== DATA PROVIDED ==
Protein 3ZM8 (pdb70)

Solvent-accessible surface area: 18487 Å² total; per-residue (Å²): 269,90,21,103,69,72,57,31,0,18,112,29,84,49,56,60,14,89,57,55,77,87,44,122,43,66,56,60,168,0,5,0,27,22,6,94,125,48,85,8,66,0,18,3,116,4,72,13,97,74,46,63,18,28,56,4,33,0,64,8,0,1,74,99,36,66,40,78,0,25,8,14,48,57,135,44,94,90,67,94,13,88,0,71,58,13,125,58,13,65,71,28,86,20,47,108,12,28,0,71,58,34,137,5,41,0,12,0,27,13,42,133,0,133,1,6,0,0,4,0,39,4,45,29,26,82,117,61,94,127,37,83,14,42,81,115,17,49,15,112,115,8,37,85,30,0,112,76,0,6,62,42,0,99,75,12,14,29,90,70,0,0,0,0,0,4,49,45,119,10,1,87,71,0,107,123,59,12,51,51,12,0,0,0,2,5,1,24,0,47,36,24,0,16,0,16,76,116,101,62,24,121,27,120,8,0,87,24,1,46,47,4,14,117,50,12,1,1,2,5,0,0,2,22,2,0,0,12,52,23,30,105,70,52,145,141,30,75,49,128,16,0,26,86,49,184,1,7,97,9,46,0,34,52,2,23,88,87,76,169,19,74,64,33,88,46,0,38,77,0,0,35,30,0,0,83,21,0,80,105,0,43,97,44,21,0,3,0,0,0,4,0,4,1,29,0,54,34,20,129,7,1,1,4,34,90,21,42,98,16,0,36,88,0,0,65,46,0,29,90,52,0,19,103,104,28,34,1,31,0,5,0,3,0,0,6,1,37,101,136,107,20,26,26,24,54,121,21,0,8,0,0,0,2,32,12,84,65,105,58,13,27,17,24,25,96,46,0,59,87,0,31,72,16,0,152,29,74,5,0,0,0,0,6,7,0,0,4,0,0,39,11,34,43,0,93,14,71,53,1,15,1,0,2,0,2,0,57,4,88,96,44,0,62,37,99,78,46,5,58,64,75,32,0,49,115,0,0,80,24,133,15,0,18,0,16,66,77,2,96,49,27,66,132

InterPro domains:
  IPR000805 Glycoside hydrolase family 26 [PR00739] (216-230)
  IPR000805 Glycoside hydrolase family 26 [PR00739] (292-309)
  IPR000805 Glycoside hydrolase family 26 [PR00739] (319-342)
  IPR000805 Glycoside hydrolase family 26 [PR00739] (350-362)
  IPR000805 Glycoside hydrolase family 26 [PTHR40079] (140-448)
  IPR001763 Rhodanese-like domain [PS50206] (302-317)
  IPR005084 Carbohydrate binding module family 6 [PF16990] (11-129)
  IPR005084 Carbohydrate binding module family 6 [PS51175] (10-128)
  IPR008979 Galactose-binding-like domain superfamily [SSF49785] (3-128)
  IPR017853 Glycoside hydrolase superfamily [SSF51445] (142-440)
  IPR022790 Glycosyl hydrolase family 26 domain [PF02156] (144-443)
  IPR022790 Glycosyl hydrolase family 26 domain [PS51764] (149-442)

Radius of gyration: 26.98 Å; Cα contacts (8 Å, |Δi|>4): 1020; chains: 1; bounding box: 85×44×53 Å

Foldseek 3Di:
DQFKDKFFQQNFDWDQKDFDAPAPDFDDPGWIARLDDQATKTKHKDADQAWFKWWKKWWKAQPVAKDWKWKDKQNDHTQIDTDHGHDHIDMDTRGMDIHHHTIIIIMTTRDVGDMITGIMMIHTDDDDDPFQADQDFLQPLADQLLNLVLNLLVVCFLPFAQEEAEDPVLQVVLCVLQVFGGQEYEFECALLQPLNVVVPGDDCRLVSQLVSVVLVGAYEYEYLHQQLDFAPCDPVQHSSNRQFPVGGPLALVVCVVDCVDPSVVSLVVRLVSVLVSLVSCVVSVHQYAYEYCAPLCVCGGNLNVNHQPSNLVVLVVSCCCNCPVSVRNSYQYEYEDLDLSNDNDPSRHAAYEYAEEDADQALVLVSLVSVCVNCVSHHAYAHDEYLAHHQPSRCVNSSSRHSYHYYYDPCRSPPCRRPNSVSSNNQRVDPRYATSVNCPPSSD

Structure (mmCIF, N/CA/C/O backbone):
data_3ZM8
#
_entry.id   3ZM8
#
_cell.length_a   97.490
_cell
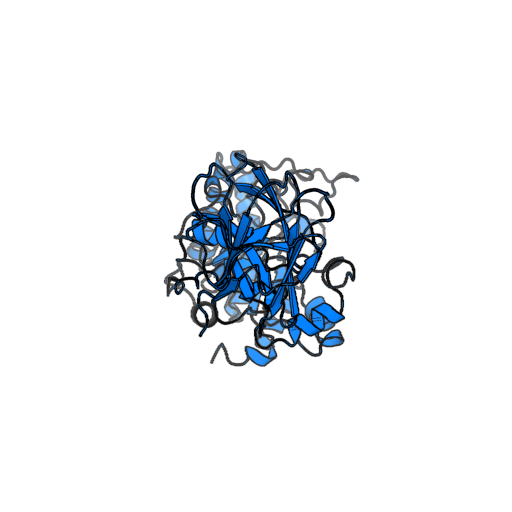.length_b   97.490
_cell.length_c   268.717
_cell.angle_alpha   90.00
_cell.angle_beta   90.00
_cell.angle_gamma   120.00
#
_symmetry.space_group_name_H-M   'P 65 2 2'
#
loop_
_entity.id
_entity.type
_entity.pdbx_description
1 polymer 'GH26 ENDO-BETA-1,4-MANNANASE'
2 branched 2-acetamido-2-deoxy-beta-D-glucopyranose-(1-4)-2-acetamido-2-deoxy-beta-D-glucopyranose
3 non-polymer 'CALCIUM ION'
4 non-polymer 'MERCURY (II) ION'
5 non-polymer 'L(+)-TARTARIC ACID'
6 water water
#
loop_
_atom_site.group_PDB
_atom_site.id
_atom_site.type_symbol
_atom_site.label_atom_id
_atom_site.label_alt_id
_atom_site.label_comp_id
_atom_site.label_asym_id
_atom_site.label_entity_id
_atom_site.label_seq_id
_atom_site.pdbx_PDB_ins_code
_atom_site.Cartn_x
_atom_site.Cartn_y
_atom_site.Cartn_z
_atom_site.occupancy
_atom_site.B_iso_or_equiv
_atom_site.auth_seq_id
_atom_site.auth_comp_id
_atom_site.auth_asym_id
_atom_site.auth_atom_id
_atom_site.pdbx_PDB_model_num
ATOM 1 N N . ARG A 1 9 ? 59.471 -34.342 -0.329 1.00 94.99 6 ARG A N 1
ATOM 2 C CA . ARG A 1 9 ? 58.150 -34.968 -0.370 1.00 95.00 6 ARG A CA 1
ATOM 3 C C . ARG A 1 9 ? 57.468 -34.773 -1.755 1.00 98.81 6 ARG A C 1
ATOM 4 O O . ARG A 1 9 ? 58.152 -34.918 -2.774 1.00 98.89 6 ARG A O 1
ATOM 12 N N . ASP A 1 10 ? 56.136 -34.468 -1.792 1.00 93.76 7 ASP A N 1
ATOM 13 C CA . ASP A 1 10 ? 55.342 -34.243 -3.012 1.00 92.18 7 ASP A CA 1
ATOM 14 C C . ASP A 1 10 ? 55.791 -32.950 -3.704 1.00 91.72 7 ASP A C 1
ATOM 15 O O . ASP A 1 10 ? 55.191 -31.888 -3.502 1.00 91.64 7 ASP A O 1
ATOM 20 N N . GLY A 1 11 ? 56.858 -33.050 -4.488 1.00 84.47 8 GLY A N 1
ATOM 21 C CA . GLY A 1 11 ? 57.417 -31.902 -5.188 1.00 82.89 8 GLY A CA 1
ATOM 22 C C . GLY A 1 11 ? 58.068 -32.229 -6.518 1.00 83.25 8 GLY A C 1
ATOM 23 O O . GLY A 1 11 ? 58.058 -33.393 -6.944 1.00 83.69 8 GLY A O 1
ATOM 24 N N . PRO A 1 12 ? 58.657 -31.208 -7.198 1.00 74.94 9 PRO A N 1
ATOM 25 C CA . PRO A 1 12 ? 59.292 -31.462 -8.508 1.00 72.67 9 PRO A CA 1
ATOM 26 C C . PRO A 1 12 ? 60.360 -32.544 -8.460 1.00 71.71 9 PRO A C 1
ATOM 27 O O . PRO A 1 12 ? 61.172 -32.565 -7.538 1.00 71.31 9 PRO A O 1
ATOM 31 N N . VAL A 1 13 ? 60.290 -33.490 -9.405 1.00 64.72 10 VAL A N 1
ATOM 32 C CA . VAL A 1 13 ? 61.214 -34.616 -9.530 1.00 62.81 10 VAL A CA 1
ATOM 33 C C . VAL A 1 13 ? 61.668 -34.695 -10.977 1.00 66.20 10 VAL A C 1
ATOM 34 O O . VAL A 1 13 ? 60.862 -34.973 -11.866 1.00 65.71 10 VAL A O 1
ATOM 38 N N . THR A 1 14 ? 62.964 -34.440 -11.203 1.00 62.02 11 THR A N 1
ATOM 39 C CA . THR A 1 14 ? 63.597 -34.481 -12.514 1.00 60.82 11 THR A CA 1
ATOM 40 C C . THR A 1 14 ? 64.028 -35.904 -12.808 1.00 65.06 11 THR A C 1
ATOM 41 O O . THR A 1 14 ? 64.526 -36.594 -11.922 1.00 65.33 11 THR A O 1
ATOM 45 N N . TYR A 1 15 ? 63.801 -36.351 -14.041 1.00 61.86 12 TYR A N 1
ATOM 46 C CA . TYR A 1 15 ? 64.160 -37.689 -14.498 1.00 61.83 12 TYR A CA 1
ATOM 47 C C . TYR A 1 15 ? 65.114 -37.472 -15.653 1.00 68.54 12 TYR A C 1
ATOM 48 O O . TYR A 1 15 ? 64.693 -36.990 -16.703 1.00 69.29 12 TYR A O 1
ATOM 57 N N . GLU A 1 16 ? 66.413 -37.737 -15.427 1.00 65.49 13 GLU A N 1
ATOM 58 C CA . GLU A 1 16 ? 67.471 -37.532 -16.424 1.00 64.59 13 GLU A CA 1
ATOM 59 C C . GLU A 1 16 ? 67.341 -38.510 -17.562 1.00 70.48 13 GLU A C 1
ATOM 60 O O . GLU A 1 16 ? 67.191 -39.710 -17.309 1.00 70.80 13 GLU A O 1
ATOM 66 N N . ALA A 1 17 ? 67.377 -37.996 -18.816 1.00 67.77 14 ALA A N 1
ATOM 67 C CA . ALA A 1 17 ? 67.226 -38.791 -20.039 1.00 67.86 14 ALA A CA 1
ATOM 68 C C . ALA A 1 17 ? 68.233 -39.918 -20.175 1.00 74.71 14 ALA A C 1
ATOM 69 O O . ALA A 1 17 ? 67.868 -40.996 -20.647 1.00 74.95 14 ALA A O 1
ATOM 71 N N . GLU A 1 18 ? 69.487 -39.682 -19.747 1.00 72.85 15 GLU A N 1
ATOM 72 C CA . GLU A 1 18 ? 70.573 -40.666 -19.769 1.00 73.49 15 GLU A CA 1
ATOM 73 C C . GLU A 1 18 ? 70.202 -41.907 -18.957 1.00 81.05 15 GLU A C 1
ATOM 74 O O . GLU A 1 18 ? 70.460 -43.034 -19.389 1.00 80.33 15 GLU A O 1
ATOM 80 N N . ASP A 1 19 ? 69.538 -41.680 -17.808 1.00 81.19 16 ASP A N 1
ATOM 81 C CA . ASP A 1 19 ? 69.082 -42.704 -16.869 1.00 82.60 16 ASP A CA 1
ATOM 82 C C . ASP A 1 19 ? 67.647 -43.152 -17.218 1.00 88.34 16 ASP A C 1
ATOM 83 O O . ASP A 1 19 ? 66.724 -42.996 -16.415 1.00 88.13 16 ASP A O 1
ATOM 88 N N . ALA A 1 20 ? 67.473 -43.692 -18.443 1.00 85.98 17 ALA A N 1
ATOM 89 C CA . ALA A 1 20 ? 66.189 -44.168 -18.971 1.00 86.24 17 ALA A CA 1
ATOM 90 C C . ALA A 1 20 ? 66.395 -45.264 -20.026 1.00 90.55 17 ALA A C 1
ATOM 91 O O . ALA A 1 20 ? 67.542 -45.576 -20.355 1.00 90.12 17 ALA A O 1
ATOM 93 N N . ILE A 1 21 ? 65.291 -45.869 -20.528 1.00 87.39 18 ILE A N 1
ATOM 94 C CA . ILE A 1 21 ? 65.344 -46.926 -21.546 1.00 87.51 18 ILE A CA 1
ATOM 95 C C . ILE A 1 21 ? 65.476 -46.297 -22.931 1.00 93.44 18 ILE A C 1
ATOM 96 O O . ILE A 1 21 ? 64.552 -45.631 -23.411 1.00 93.01 18 ILE A O 1
ATOM 101 N N . LEU A 1 22 ? 66.637 -46.513 -23.562 1.00 91.51 19 LEU A N 1
ATOM 102 C CA . LEU A 1 22 ? 66.960 -45.965 -24.873 1.00 91.89 19 LEU A CA 1
ATOM 103 C C . LEU A 1 22 ? 66.737 -46.997 -25.972 1.00 96.54 19 LEU A C 1
ATOM 104 O O . LEU A 1 22 ? 67.302 -48.092 -25.913 1.00 95.83 19 LEU A O 1
ATOM 109 N N . THR A 1 23 ? 65.866 -46.658 -26.946 1.00 94.25 20 THR A N 1
ATOM 110 C CA . THR A 1 23 ? 65.523 -47.524 -28.079 1.00 94.76 20 THR A CA 1
ATOM 111 C C . THR A 1 23 ? 66.024 -46.855 -29.356 1.00 100.20 20 THR A C 1
ATOM 112 O O . THR A 1 23 ? 65.442 -45.860 -29.800 1.00 100.07 20 THR A O 1
ATOM 116 N N . GLY A 1 24 ? 67.130 -47.377 -29.893 1.00 96.89 21 GLY A N 1
ATOM 117 C CA . GLY A 1 24 ? 67.779 -46.849 -31.090 1.00 96.56 21 GLY A CA 1
ATOM 118 C C . GLY A 1 24 ? 68.387 -45.467 -30.912 1.00 99.89 21 GLY A C 1
ATOM 119 O O . GLY A 1 24 ? 68.605 -44.754 -31.898 1.00 100.00 21 GLY A O 1
ATOM 120 N N . THR A 1 25 ? 68.651 -45.077 -29.649 1.00 95.33 22 THR A N 1
ATOM 121 C CA . THR A 1 25 ? 69.232 -43.787 -29.274 1.00 94.92 22 THR A CA 1
ATOM 122 C C . THR A 1 25 ? 70.491 -43.979 -28.415 1.00 98.70 22 THR A C 1
ATOM 123 O O . THR A 1 25 ? 70.729 -45.081 -27.907 1.00 97.87 22 THR A O 1
ATOM 127 N N . THR A 1 26 ? 71.306 -42.911 -28.277 1.00 95.42 23 THR A N 1
ATOM 128 C CA . THR A 1 26 ? 72.558 -42.925 -27.511 1.00 95.21 23 THR A CA 1
ATOM 129 C C . THR A 1 26 ? 72.705 -41.710 -26.592 1.00 98.36 23 THR A C 1
ATOM 130 O O . THR A 1 26 ? 72.030 -40.694 -26.786 1.00 96.92 23 THR A O 1
ATOM 134 N N . VAL A 1 27 ? 73.601 -41.829 -25.590 1.00 95.63 24 VAL A N 1
ATOM 135 C CA . VAL A 1 27 ? 73.919 -40.783 -24.610 1.00 95.72 24 VAL A CA 1
ATOM 136 C C . VAL A 1 27 ? 75.075 -39.933 -25.170 1.00 99.72 24 VAL A C 1
ATOM 137 O O . VAL A 1 27 ? 76.023 -40.487 -25.738 1.00 98.78 24 VAL A O 1
ATOM 141 N N . ASP A 1 28 ? 74.989 -38.597 -25.013 1.00 96.88 25 ASP A N 1
ATOM 142 C CA . ASP A 1 28 ? 76.031 -37.662 -25.457 1.00 96.98 25 ASP A CA 1
ATOM 143 C C . ASP A 1 28 ? 76.306 -36.558 -24.421 1.00 100.33 25 ASP A C 1
ATOM 144 O O . ASP A 1 28 ? 75.493 -36.337 -23.520 1.00 99.08 25 ASP A O 1
ATOM 149 N N . THR A 1 29 ? 77.474 -35.893 -24.537 1.00 97.41 26 THR A N 1
ATOM 150 C CA . THR A 1 29 ? 77.930 -34.851 -23.610 1.00 97.23 26 THR A CA 1
ATOM 151 C C . THR A 1 29 ? 78.495 -33.584 -24.299 1.00 100.66 26 THR A C 1
ATOM 152 O O . THR A 1 29 ? 78.914 -32.660 -23.593 1.00 100.32 26 THR A O 1
ATOM 156 N N . ALA A 1 30 ? 78.473 -33.524 -25.657 1.00 96.62 27 ALA A N 1
ATOM 157 C CA . ALA A 1 30 ? 78.992 -32.401 -26.454 1.00 96.37 27 ALA A CA 1
ATOM 158 C C . ALA A 1 30 ? 78.338 -31.030 -26.171 1.00 101.45 27 ALA A C 1
ATOM 159 O O . ALA A 1 30 ? 79.063 -30.061 -25.938 1.00 101.31 27 ALA A O 1
ATOM 161 N N . GLN A 1 31 ? 76.989 -30.944 -26.190 1.00 98.47 28 GLN A N 1
ATOM 162 C CA . GLN A 1 31 ? 76.253 -29.695 -25.948 1.00 98.53 28 GLN A CA 1
ATOM 163 C C . GLN A 1 31 ? 76.421 -29.201 -24.497 1.00 103.66 28 GLN A C 1
ATOM 164 O O . GLN A 1 31 ? 76.673 -30.005 -23.596 1.00 103.86 28 GLN A O 1
ATOM 170 N N . VAL A 1 32 ? 76.318 -27.878 -24.291 1.00 100.12 29 VAL A N 1
ATOM 171 C CA . VAL A 1 32 ? 76.508 -27.218 -22.997 1.00 99.93 29 VAL A CA 1
ATOM 172 C C . VAL A 1 32 ? 75.169 -26.798 -22.366 1.00 103.97 29 VAL A C 1
ATOM 173 O O . VAL A 1 32 ? 74.270 -26.320 -23.071 1.00 103.92 29 VAL A O 1
ATOM 177 N N . GLY A 1 33 ? 75.076 -26.968 -21.041 1.00 99.70 30 GLY A N 1
ATOM 178 C CA . GLY A 1 33 ? 73.927 -26.565 -20.235 1.00 98.85 30 GLY A CA 1
ATOM 179 C C . GLY A 1 33 ? 73.056 -27.672 -19.674 1.00 100.68 30 GLY A C 1
ATOM 180 O O . GLY A 1 33 ? 72.088 -27.380 -18.964 1.00 100.49 30 GLY A O 1
ATOM 181 N N . TYR A 1 34 ? 73.381 -28.947 -19.984 1.00 94.94 31 TYR A N 1
ATOM 182 C CA . TYR A 1 34 ? 72.604 -30.094 -19.518 1.00 93.67 31 TYR A CA 1
ATOM 183 C C . TYR A 1 34 ? 72.728 -30.313 -18.012 1.00 95.17 31 TYR A C 1
ATOM 184 O O . TYR A 1 34 ? 73.632 -29.769 -17.373 1.00 95.29 31 TYR A O 1
ATOM 193 N N . THR A 1 35 ? 71.825 -31.138 -17.462 1.00 88.85 32 THR A N 1
ATOM 194 C CA . THR A 1 35 ? 71.783 -31.527 -16.055 1.00 86.89 32 THR A CA 1
ATOM 195 C C . THR A 1 35 ? 72.152 -33.014 -15.973 1.00 88.47 32 THR A C 1
ATOM 196 O O . THR A 1 35 ? 72.033 -33.732 -16.971 1.00 87.79 32 THR A O 1
ATOM 200 N N . GLY A 1 36 ? 72.654 -33.445 -14.821 1.00 83.66 33 GLY A N 1
ATOM 201 C CA . GLY A 1 36 ? 73.062 -34.828 -14.618 1.00 83.19 33 GLY A CA 1
ATOM 202 C C . GLY A 1 36 ? 74.330 -35.194 -15.357 1.00 87.50 33 GLY A C 1
ATOM 203 O O . GLY A 1 36 ? 75.255 -34.385 -15.443 1.00 86.40 33 GLY A O 1
ATOM 204 N N . ARG A 1 37 ? 74.370 -36.424 -15.886 1.00 86.04 34 ARG A N 1
ATOM 205 C CA . ARG A 1 37 ? 75.488 -37.015 -16.631 1.00 86.92 34 ARG A CA 1
ATOM 206 C C . ARG A 1 37 ? 75.634 -36.440 -18.052 1.00 93.28 34 ARG A C 1
ATOM 207 O O . ARG A 1 37 ? 76.753 -36.149 -18.471 1.00 93.59 34 ARG A O 1
ATOM 215 N N . GLY A 1 38 ? 74.521 -36.308 -18.773 1.00 90.77 35 GLY A N 1
ATOM 216 C CA . GLY A 1 38 ? 74.510 -35.806 -20.141 1.00 90.97 35 GLY A CA 1
ATOM 217 C C . GLY A 1 38 ? 73.128 -35.540 -20.694 1.00 95.94 35 GLY A C 1
ATOM 218 O O . GLY A 1 38 ? 72.331 -34.836 -20.070 1.00 96.02 35 GLY A O 1
ATOM 219 N N . TYR A 1 39 ? 72.855 -36.089 -21.895 1.00 92.57 36 TYR A N 1
ATOM 220 C CA . TYR A 1 39 ? 71.599 -35.982 -22.643 1.00 92.23 36 TYR A CA 1
ATOM 221 C C . TYR A 1 39 ? 71.491 -37.123 -23.661 1.00 96.05 36 TYR A C 1
ATOM 222 O O . TYR A 1 39 ? 72.467 -37.844 -23.883 1.00 94.69 36 TYR A O 1
ATOM 231 N N . VAL A 1 40 ? 70.308 -37.279 -24.282 1.00 94.00 37 VAL A N 1
ATOM 232 C CA . VAL A 1 40 ? 70.050 -38.335 -25.268 1.00 94.12 37 VAL A CA 1
ATOM 233 C C . VAL A 1 40 ? 69.884 -37.754 -26.689 1.00 97.66 37 VAL A C 1
ATOM 234 O O . VAL A 1 40 ? 69.311 -36.675 -26.868 1.00 96.78 37 VAL A O 1
ATOM 238 N N . THR A 1 41 ? 70.441 -38.475 -27.681 1.00 94.56 38 THR A N 1
ATOM 239 C CA . THR A 1 41 ? 70.424 -38.141 -29.108 1.00 94.56 38 THR A CA 1
ATOM 240 C C . THR A 1 41 ? 70.308 -39.410 -29.974 1.00 99.50 38 THR A C 1
ATOM 241 O O . THR A 1 41 ? 70.349 -40.526 -29.449 1.00 98.88 38 THR A O 1
ATOM 245 N N . GLY A 1 42 ? 70.193 -39.217 -31.286 1.00 97.25 39 GLY A N 1
ATOM 246 C CA . GLY A 1 42 ? 70.088 -40.302 -32.257 1.00 97.58 39 GLY A CA 1
ATOM 247 C C . GLY A 1 42 ? 68.673 -40.511 -32.749 1.00 102.39 39 GLY A C 1
ATOM 248 O O . GLY A 1 42 ? 68.256 -41.652 -32.967 1.00 101.44 39 GLY A O 1
ATOM 249 N N . PHE A 1 43 ? 67.929 -39.399 -32.919 1.00 100.29 40 PHE A N 1
ATOM 250 C CA . PHE A 1 43 ? 66.542 -39.396 -33.378 1.00 100.90 40 PHE A CA 1
ATOM 251 C C . PHE A 1 43 ? 66.457 -39.361 -34.906 1.00 105.40 40 PHE A C 1
ATOM 252 O O . PHE A 1 43 ? 66.137 -38.326 -35.503 1.00 105.04 40 PHE A O 1
ATOM 260 N N . ASP A 1 44 ? 66.769 -40.517 -35.526 1.00 102.19 41 ASP A N 1
ATOM 261 C CA . ASP A 1 44 ? 66.764 -40.732 -36.976 1.00 102.18 41 ASP A CA 1
ATOM 262 C C . ASP A 1 44 ? 65.440 -41.388 -37.400 1.00 105.98 41 ASP A C 1
ATOM 263 O O . ASP A 1 44 ? 64.550 -40.696 -37.903 1.00 105.49 41 ASP A O 1
ATOM 268 N N . GLU A 1 45 ? 65.311 -42.714 -37.165 1.00 102.20 42 GLU A N 1
ATOM 269 C CA . GLU A 1 45 ? 64.127 -43.523 -37.472 1.00 102.00 42 GLU A CA 1
ATOM 270 C C . GLU A 1 45 ? 62.945 -43.131 -36.568 1.00 105.49 42 GLU A C 1
ATOM 271 O O . GLU A 1 45 ? 63.148 -42.547 -35.501 1.00 105.40 42 GLU A O 1
ATOM 277 N N . GLY A 1 46 ? 61.730 -43.448 -37.012 1.00 101.24 43 GLY A N 1
ATOM 278 C CA . GLY A 1 46 ? 60.500 -43.156 -36.283 1.00 100.60 43 GLY A CA 1
ATOM 279 C C . GLY A 1 46 ? 60.375 -43.909 -34.973 1.00 103.20 43 GLY A C 1
ATOM 280 O O . GLY A 1 46 ? 59.887 -43.352 -33.985 1.00 102.70 43 GLY A O 1
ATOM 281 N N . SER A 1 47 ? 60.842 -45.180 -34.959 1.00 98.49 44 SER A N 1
===
HOW TO COMPLETE THIS TASK. When a line in the material above holds the word "Glycosyl", copy that line.

EXERCISE SOLUTION.
  IPR022790 Glycosyl hydrolase family 26 domain [PF02156] (144-443)
  IPR022790 Glycosyl hydrolase family 26 domain [PS51764] (149-442)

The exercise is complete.